At this point I believe Gutch is secretly an anti e-bike mole sent here to turn people's opinions against e-bikers by portraying them as egotistical trolls.


----------



## leeboh (Aug 5, 2011)

Gutch said:


> I understand what you are saying but being a Parent of a 9 and 12yr old I can tell you times are different, and if the kids aren't fluent in computers or phones, they will be obsolete in many of "their" future professions. I may direct my kids to the trades as there is an obvious lack of quality tradesman. My kids pedal their bikes and Ebikes. I can take my daughter 12, on a 30 mile mtn road ride via a Turbo. Opens up more time and experience's spent together.


 Point taken and correct. Fluent yes. My kids are out of school now. But less sports for some as well as soooo may hours playing mindcraft or what have you. Balance is nice, doesn't always happen.


----------



## life behind bars (May 24, 2014)

slapheadmofo said:


> You really can't tell the difference?
> 
> Seriously?
> 
> ...


Agreed. They all have their place, just not every place.


----------



## chuckha62 (Jul 11, 2006)

slapheadmofo said:


> So why would do you feel it's your place to say to anyone 'if you're not constantly competing against yourself or others, you shouldn't be allowed on the trails"?
> 
> There's a lot more to enjoying riding trails than trying to be the best at exercising. If I want to ride slow and take beginners along regularly and stop and drink a beer or two in a scenic spot, why is that anyone else's business? Hell, I might even take a frigging nap in the sun beside the lake in the middle of a ride. Should I be banned for not being obsessed with faster, faster, faster every minute I'm on a bike?
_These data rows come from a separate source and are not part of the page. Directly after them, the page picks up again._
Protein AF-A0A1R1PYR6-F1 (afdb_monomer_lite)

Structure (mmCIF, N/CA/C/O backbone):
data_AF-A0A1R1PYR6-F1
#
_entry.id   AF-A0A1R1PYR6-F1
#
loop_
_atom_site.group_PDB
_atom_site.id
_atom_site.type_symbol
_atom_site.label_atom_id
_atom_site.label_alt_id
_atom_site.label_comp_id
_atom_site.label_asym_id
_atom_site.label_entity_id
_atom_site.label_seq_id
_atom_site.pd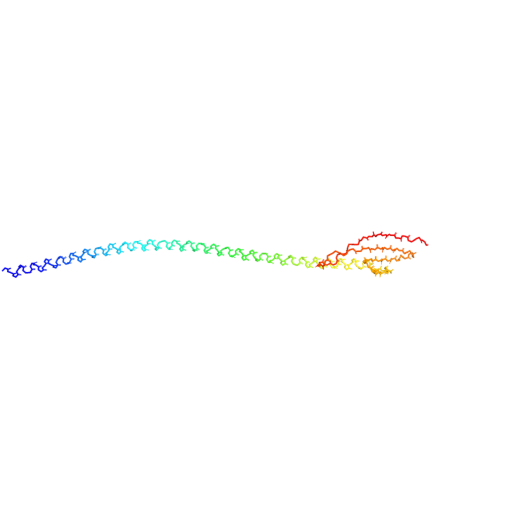bx_PDB_ins_code
_atom_site.Cartn_x
_atom_site.Cartn_y
_atom_site.Cartn_z
_atom_site.occupancy
_atom_site.B_iso_or_equiv
_atom_site.auth_seq_id
_atom_site.auth_comp_id
_atom_site.auth_asym_id
_atom_site.auth_atom_id
_atom_site.pdbx_PDB_model_num
ATOM 1 N N . MET A 1 1 ? -48.050 -1.826 60.782 1.00 75.00 1 MET A N 1
ATOM 2 C CA . MET A 1 1 ? -46.771 -2.471 60.415 1.00 75.00 1 MET A CA 1
ATOM 3 C C . MET A 1 1 ? -46.679 -2.807 58.926 1.00 75.00 1 MET A C 1
ATOM 5 O O . MET A 1 1 ? -45.622 -2.605 58.342 1.00 75.00 1 MET A O 1
ATOM 9 N N . ASP A 1 2 ? -47.767 -3.228 58.277 1.00 91.94 2 ASP A N 1
ATOM 10 C CA . ASP A 1 2 ? -47.732 -3.769 56.902 1.00 91.94 2 ASP A CA 1
ATOM 11 C C . ASP A 1 2 ? -47.238 -2.799 55.819 1.00 91.94 2 ASP A C 1
ATOM 13 O O . ASP A 1 2 ? -46.491 -3.197 54.927 1.00 91.94 2 ASP A O 1
ATOM 17 N N . LYS A 1 3 ? -47.557 -1.501 55.930 1.00 93.31 3 LYS A N 1
ATOM 18 C CA . LYS A 1 3 ? -47.061 -0.471 54.994 1.00 93.31 3 LYS A CA 1
ATOM 19 C C . LYS A 1 3 ? -45.532 -0.359 54.992 1.00 93.31 3 LYS A C 1
ATOM 21 O O . LYS A 1 3 ? -44.931 -0.147 53.943 1.00 93.31 3 LYS A O 1
ATOM 26 N N . LEU A 1 4 ? -44.900 -0.526 56.156 1.00 95.12 4 LEU A N 1
ATOM 27 C CA . LEU A 1 4 ? -43.444 -0.454 56.297 1.00 95.12 4 LEU A CA 1
ATOM 28 C C . LEU A 1 4 ? -42.771 -1.674 55.647 1.00 95.12 4 LEU A C 1
ATOM 30 O O . LEU A 1 4 ? -41.744 -1.546 54.985 1.00 95.12 4 LEU A O 1
ATOM 34 N N . ILE A 1 5 ? -43.387 -2.851 55.793 1.00 95.75 5 ILE A N 1
ATOM 35 C CA . ILE A 1 5 ? -42.922 -4.107 55.190 1.00 95.75 5 ILE A CA 1
ATOM 36 C C . ILE A 1 5 ? -43.046 -4.047 53.664 1.00 95.75 5 ILE A C 1
ATOM 38 O O . ILE A 1 5 ? -42.095 -4.395 52.963 1.00 95.75 5 ILE A O 1
ATOM 42 N N . ALA A 1 6 ? -44.179 -3.563 53.146 1.00 95.69 6 ALA A N 1
ATOM 43 C CA . ALA A 1 6 ? -44.385 -3.371 51.711 1.00 95.69 6 ALA A CA 1
ATOM 44 C C . ALA A 1 6 ? -43.347 -2.405 51.123 1.00 95.69 6 ALA A C 1
ATOM 46 O O . ALA A 1 6 ? -42.676 -2.734 50.146 1.00 95.69 6 ALA A O 1
ATOM 47 N N . ARG A 1 7 ? -43.122 -1.262 51.786 1.00 96.62 7 ARG A N 1
ATOM 48 C CA . ARG A 1 7 ? -42.127 -0.282 51.343 1.00 96.62 7 ARG A CA 1
ATOM 49 C C . ARG A 1 7 ? -40.705 -0.840 51.351 1.00 96.62 7 ARG A C 1
ATOM 51 O O . ARG A 1 7 ? -39.939 -0.574 50.430 1.00 96.62 7 ARG A O 1
ATOM 58 N N . ARG A 1 8 ? -40.346 -1.632 52.365 1.00 97.50 8 ARG A N 1
ATOM 59 C CA . ARG A 1 8 ? -39.036 -2.293 52.434 1.00 97.50 8 ARG A CA 1
ATOM 60 C C . ARG A 1 8 ? -38.838 -3.274 51.277 1.00 97.50 8 ARG A C 1
ATOM 62 O O . ARG A 1 8 ? -37.766 -3.279 50.685 1.00 97.50 8 ARG A O 1
ATOM 69 N N . LYS A 1 9 ? -39.860 -4.068 50.937 1.00 97.12 9 LYS A N 1
ATOM 70 C CA . LYS A 1 9 ? -39.812 -4.987 49.787 1.00 97.12 9 LYS A CA 1
ATOM 71 C C . LYS A 1 9 ? -39.629 -4.242 48.464 1.00 97.12 9 LYS A C 1
ATOM 73 O O . LYS A 1 9 ? -38.794 -4.641 47.665 1.00 97.12 9 LYS A O 1
ATOM 78 N N . GLU A 1 10 ? -40.346 -3.138 48.256 1.00 97.62 10 GLU A N 1
ATOM 79 C CA . GLU A 1 10 ? -40.171 -2.307 47.054 1.00 97.62 10 GLU A CA 1
ATOM 80 C C . GLU A 1 10 ? -38.739 -1.783 46.909 1.00 97.62 10 GLU A C 1
ATOM 82 O O . GLU A 1 10 ? -38.180 -1.820 45.816 1.00 97.62 10 GLU A O 1
ATOM 87 N N . VAL A 1 11 ? -38.144 -1.289 48.000 1.00 97.75 11 VAL A N 1
ATOM 88 C CA . VAL A 1 11 ? -36.768 -0.771 47.984 1.00 97.75 11 VAL A CA 1
ATOM 89 C C . VAL A 1 11 ? -35.764 -1.884 47.688 1.00 97.75 11 VAL A C 1
ATOM 91 O O . VAL A 1 11 ? -34.871 -1.675 46.874 1.00 97.75 11 VAL A O 1
ATOM 94 N N . LEU A 1 12 ? -35.926 -3.065 48.293 1.00 97.69 12 LEU A N 1
ATOM 95 C CA . LEU A 1 12 ? -35.053 -4.214 48.031 1.00 97.69 12 LEU A CA 1
ATOM 96 C C . LEU A 1 12 ? -35.115 -4.646 46.562 1.00 97.69 12 LEU A C 1
ATOM 98 O O . LEU A 1 12 ? -34.072 -4.766 45.931 1.00 97.69 12 LEU A O 1
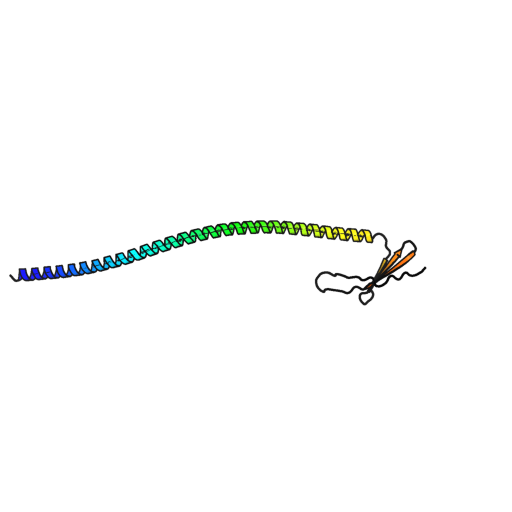ATOM 102 N N . ASN A 1 13 ? -36.316 -4.761 45.991 1.00 97.75 13 ASN A N 1
ATOM 103 C CA . ASN A 1 13 ? -36.477 -5.127 44.582 1.00 97.75 13 ASN A CA 1
ATOM 104 C C . ASN A 1 13 ? -35.832 -4.099 43.636 1.00 97.75 13 ASN A C 1
ATOM 106 O O . ASN A 1 13 ? -35.254 -4.469 42.616 1.00 97.75 13 ASN A O 1
ATOM 110 N N . LYS A 1 14 ? -35.927 -2.800 43.956 1.00 97.69 14 LYS A N 1
ATOM 111 C CA . LYS A 1 14 ? -35.256 -1.749 43.174 1.00 97.69 14 LYS A CA 1
ATOM 112 C C . LYS A 1 14 ? -33.739 -1.876 43.251 1.00 97.69 14 LYS A C 1
ATOM 114 O O . LYS A 1 14 ? -33.087 -1.825 42.218 1.00 97.69 14 LYS A O 1
ATOM 119 N N . LEU A 1 15 ? -33.206 -2.097 44.449 1.00 97.69 15 LEU A N 1
ATOM 120 C CA . LEU A 1 15 ? -31.771 -2.239 44.672 1.00 97.69 15 LEU A CA 1
ATOM 121 C C . LEU A 1 15 ? -31.204 -3.480 43.966 1.00 97.69 15 LEU A C 1
ATOM 123 O O . LEU A 1 15 ? -30.119 -3.429 43.398 1.00 97.69 15 LEU A O 1
ATOM 127 N N . GLU A 1 16 ? -31.949 -4.586 43.948 1.00 97.69 16 GLU A N 1
ATOM 128 C CA . GLU A 1 16 ? -31.586 -5.789 43.189 1.00 97.69 16 GLU A CA 1
ATOM 129 C C . GLU A 1 16 ? -31.559 -5.524 41.679 1.00 97.69 16 GLU A C 1
ATOM 131 O O . GLU A 1 16 ? -30.604 -5.914 41.006 1.00 97.69 16 GLU A O 1
ATOM 136 N N . LYS A 1 17 ? -32.564 -4.809 41.156 1.00 97.81 17 LYS A N 1
ATOM 137 C CA . LYS A 1 17 ? -32.629 -4.425 39.740 1.00 97.81 17 LYS A CA 1
ATOM 138 C C . LYS A 1 17 ? -31.471 -3.505 39.345 1.00 97.81 17 LYS A C 1
ATOM 140 O O . LYS A 1 17 ? -30.790 -3.783 38.364 1.00 97.81 17 LYS A O 1
ATOM 145 N N . GLU A 1 18 ? -31.205 -2.464 40.130 1.00 97.62 18 GLU A N 1
ATOM 146 C CA . GLU A 1 18 ? -30.096 -1.526 39.896 1.00 97.62 18 GLU A CA 1
ATOM 147 C C . GLU A 1 18 ? -28.726 -2.216 39.987 1.00 97.62 18 GLU A C 1
ATOM 149 O O . GLU A 1 18 ? -27.827 -1.931 39.194 1.00 97.62 18 GLU A O 1
ATOM 154 N N . ASN A 1 19 ? -28.557 -3.168 40.909 1.00 97.62 19 ASN A N 1
ATOM 155 C CA . ASN A 1 19 ? -27.330 -3.961 41.001 1.00 97.62 19 ASN A CA 1
ATOM 156 C C . ASN A 1 19 ? -27.134 -4.867 39.779 1.00 97.62 19 ASN A C 1
ATOM 158 O O . ASN A 1 19 ? -26.009 -4.990 39.292 1.00 97.62 19 ASN A O 1
ATOM 162 N N . ALA A 1 20 ? -28.206 -5.480 39.269 1.00 97.69 20 ALA A N 1
ATOM 163 C CA . ALA A 1 20 ? -28.146 -6.284 38.051 1.00 97.69 20 ALA A CA 1
ATOM 164 C C . ALA A 1 20 ? -27.787 -5.427 36.825 1.00 97.69 20 ALA A C 1
ATOM 166 O O . ALA A 1 20 ? -26.903 -5.806 36.057 1.00 97.69 20 ALA A O 1
ATOM 167 N N . GLU A 1 21 ? -28.397 -4.248 36.685 1.00 97.94 21 GLU A N 1
ATOM 168 C CA . GLU A 1 21 ? -28.079 -3.287 35.618 1.00 97.94 21 GLU A CA 1
ATOM 169 C C . GLU A 1 21 ? -26.627 -2.796 35.723 1.00 97.94 21 GLU A C 1
ATOM 171 O O . GLU A 1 21 ? -25.898 -2.773 34.734 1.00 97.94 21 GLU A O 1
ATOM 176 N N . THR A 1 22 ? -26.151 -2.497 36.934 1.00 98.06 22 THR A N 1
ATOM 177 C CA . THR A 1 22 ? -24.754 -2.096 37.167 1.00 98.06 22 THR A CA 1
ATOM 178 C C . THR A 1 22 ? -23.773 -3.209 36.791 1.00 98.06 22 THR A C 1
ATOM 180 O O . THR A 1 22 ? -22.699 -2.934 36.254 1.00 98.06 22 THR A O 1
ATOM 183 N N . ALA A 1 23 ? -24.111 -4.472 37.070 1.00 98.00 23 ALA A N 1
ATOM 184 C CA . ALA A 1 23 ? -23.282 -5.609 36.685 1.00 98.00 23 ALA A CA 1
ATOM 185 C C . ALA A 1 23 ? -23.226 -5.781 35.159 1.00 98.00 23 ALA A C 1
ATOM 187 O O . ALA A 1 23 ? -22.144 -6.009 34.622 1.00 98.00 23 ALA A O 1
ATOM 188 N N . GLN A 1 24 ? -24.355 -5.614 34.467 1.00 98.25 24 GLN A N 1
ATOM 189 C CA . GLN A 1 24 ? -24.413 -5.665 33.003 1.00 98.25 24 GLN A CA 1
ATOM 190 C C . GLN A 1 24 ? -23.590 -4.547 32.360 1.00 98.25 24 GLN A C 1
ATOM 192 O O . GLN A 1 24 ? -22.740 -4.827 31.519 1.00 98.25 24 GLN A O 1
ATOM 197 N N . LEU A 1 25 ? -23.747 -3.305 32.827 1.00 98.25 25 LEU A N 1
ATOM 198 C CA . LEU A 1 25 ? -22.977 -2.169 32.312 1.00 98.25 25 LEU A CA 1
ATOM 199 C C . LEU A 1 25 ? -21.467 -2.358 32.493 1.00 98.25 25 LEU A C 1
ATOM 201 O O . LEU A 1 25 ? -20.689 -1.969 31.627 1.00 98.25 25 LEU A O 1
ATOM 205 N N . LYS A 1 26 ? -21.024 -2.978 33.594 1.00 98.44 26 LYS A N 1
ATOM 206 C CA . LYS A 1 26 ? -19.601 -3.307 33.777 1.00 98.44 26 LYS A CA 1
ATOM 207 C C . LYS A 1 26 ? -19.094 -4.284 32.719 1.00 98.44 26 LYS A C 1
ATOM 209 O O . LYS A 1 26 ? -18.001 -4.079 32.202 1.00 98.44 26 LYS A O 1
ATOM 214 N N . VAL A 1 27 ? -19.882 -5.306 32.386 1.00 98.25 27 VAL A N 1
ATOM 215 C CA . VAL A 1 27 ? -19.528 -6.266 31.330 1.00 98.25 27 VAL A CA 1
ATOM 216 C C . VAL A 1 27 ? -19.431 -5.560 29.978 1.00 98.25 27 VAL A C 1
ATOM 218 O O . VAL A 1 27 ? -18.420 -5.709 29.297 1.00 98.25 27 VAL A O 1
ATOM 221 N N . GLU A 1 28 ? -20.415 -4.729 29.628 1.00 98.38 28 GLU A N 1
ATOM 222 C CA . GLU A 1 28 ? -20.410 -3.972 28.367 1.00 98.38 28 GLU A CA 1
ATOM 223 C C . GLU A 1 28 ? -19.219 -3.007 28.266 1.00 98.38 28 GLU A C 1
ATOM 225 O O . GLU A 1 28 ? -18.596 -2.884 27.207 1.00 98.38 28 GLU A O 1
ATOM 230 N N . ILE A 1 29 ? -18.855 -2.345 29.371 1.00 98.50 29 ILE A N 1
ATOM 231 C CA . ILE A 1 29 ? -17.667 -1.484 29.439 1.00 98.50 29 ILE A CA 1
ATOM 232 C C . ILE A 1 29 ? -16.398 -2.306 29.198 1.00 98.50 29 ILE A C 1
ATOM 234 O O . ILE A 1 29 ? -15.554 -1.902 28.396 1.00 98.50 29 ILE A O 1
ATOM 238 N N . ASP A 1 30 ? -16.256 -3.455 29.857 1.00 98.31 30 ASP A N 1
ATOM 239 C CA . ASP A 1 30 ? -15.077 -4.311 29.715 1.00 98.31 30 ASP A CA 1
ATOM 240 C C . ASP A 1 30 ? -14.943 -4.872 28.289 1.00 98.31 30 ASP A C 1
ATOM 242 O O . ASP A 1 30 ? -13.833 -4.969 27.752 1.00 98.31 30 ASP A O 1
ATOM 246 N N . GLU A 1 31 ? -16.057 -5.231 27.652 1.00 98.31 31 GLU A N 1
ATOM 247 C CA . GLU A 1 31 ? -16.096 -5.672 26.255 1.00 98.31 31 GLU A CA 1
ATOM 248 C C . GLU A 1 31 ? -15.715 -4.538 25.301 1.00 98.31 31 GLU A C 1
ATOM 250 O O . GLU A 1 31 ? -14.786 -4.695 24.503 1.00 98.31 31 GLU A O 1
ATOM 255 N N . SER A 1 32 ? -16.319 -3.361 25.473 1.00 98.25 32 SER A N 1
ATOM 256 C CA . SER A 1 32 ? -16.006 -2.166 24.681 1.00 98.25 32 SER A CA 1
ATOM 257 C C . SER A 1 32 ? -14.531 -1.770 24.804 1.00 98.25 32 SER A C 1
ATOM 259 O O . SER A 1 32 ? -13.879 -1.419 23.820 1.00 98.25 32 SER A O 1
ATOM 261 N N . GLN A 1 33 ? -13.944 -1.877 26.000 1.00 98.31 33 GLN A N 1
ATOM 262 C CA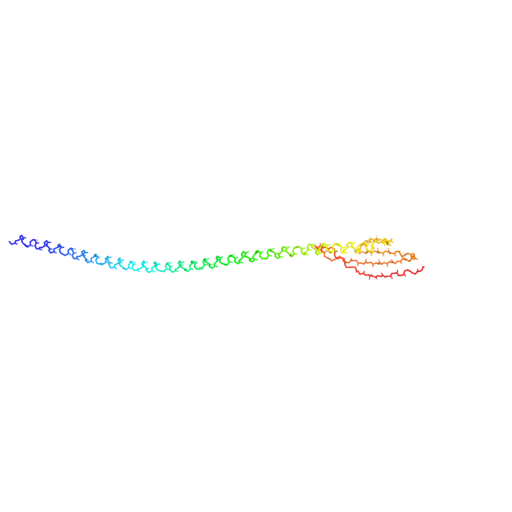 . GLN A 1 33 ? -12.520 -1.607 26.209 1.00 98.31 33 GLN A CA 1
ATOM 263 C C . GLN A 1 33 ? -11.612 -2.617 25.497 1.00 98.31 33 GLN A C 1
ATOM 265 O O . GLN A 1 33 ? -10.535 -2.248 25.013 1.00 98.31 33 GLN A O 1
ATOM 270 N N . LYS A 1 34 ? -12.008 -3.893 25.428 1.00 98.31 34 LYS A N 1
ATOM 271 C CA . LYS A 1 34 ? -11.265 -4.911 24.669 1.00 98.31 34 LYS A CA 1
ATOM 272 C C . LYS A 1 34 ? -11.325 -4.626 23.174 1.00 98.31 34 LYS A C 1
ATOM 274 O O . LYS A 1 34 ? -10.295 -4.735 22.510 1.00 98.31 34 LYS A O 1
ATOM 279 N N . GLU A 1 35 ? -12.488 -4.252 22.653 1.00 98.50 35 GLU A N 1
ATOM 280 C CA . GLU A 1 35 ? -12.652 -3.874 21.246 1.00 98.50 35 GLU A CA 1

Whoa! Infer much? I simply stated where my satisfaction lies. You ride for whatever reason you ride for.


----------



## Gutch (Dec 17, 2010)

Lemonaid said:


> At this point I believe Gutch is secretly an anti e-bike mole sent here to turn people's opinions against e-bikers by portraying them as egotistical trolls.


Dammit dude, you got me!


----------



## slapheadmofo (Jun 9, 2006)

Gutch said:


> I understand what you are saying but being a Parent of a 9 and 12yr old I can tell you times are different, and if the kids aren't fluent in computers or phones, they will be obsolete in many of "their" future professions. I may direct my kids to the trades as there is an obvious lack of quality tradesman. My kids pedal their bikes and Ebikes. I can take my daughter 12, on a 30 mile mtn road ride via a Turbo. Opens up more time and experience's spent together.


Yup.

I ride all sorts of fun machines with my 13 y.o. son, and also play video games, watch TV/movies and encourage his interest in taking, editing and sharing videos with his friends and peers. And I can still guarantee he can handle a bicycle better than most if not all of us posting here.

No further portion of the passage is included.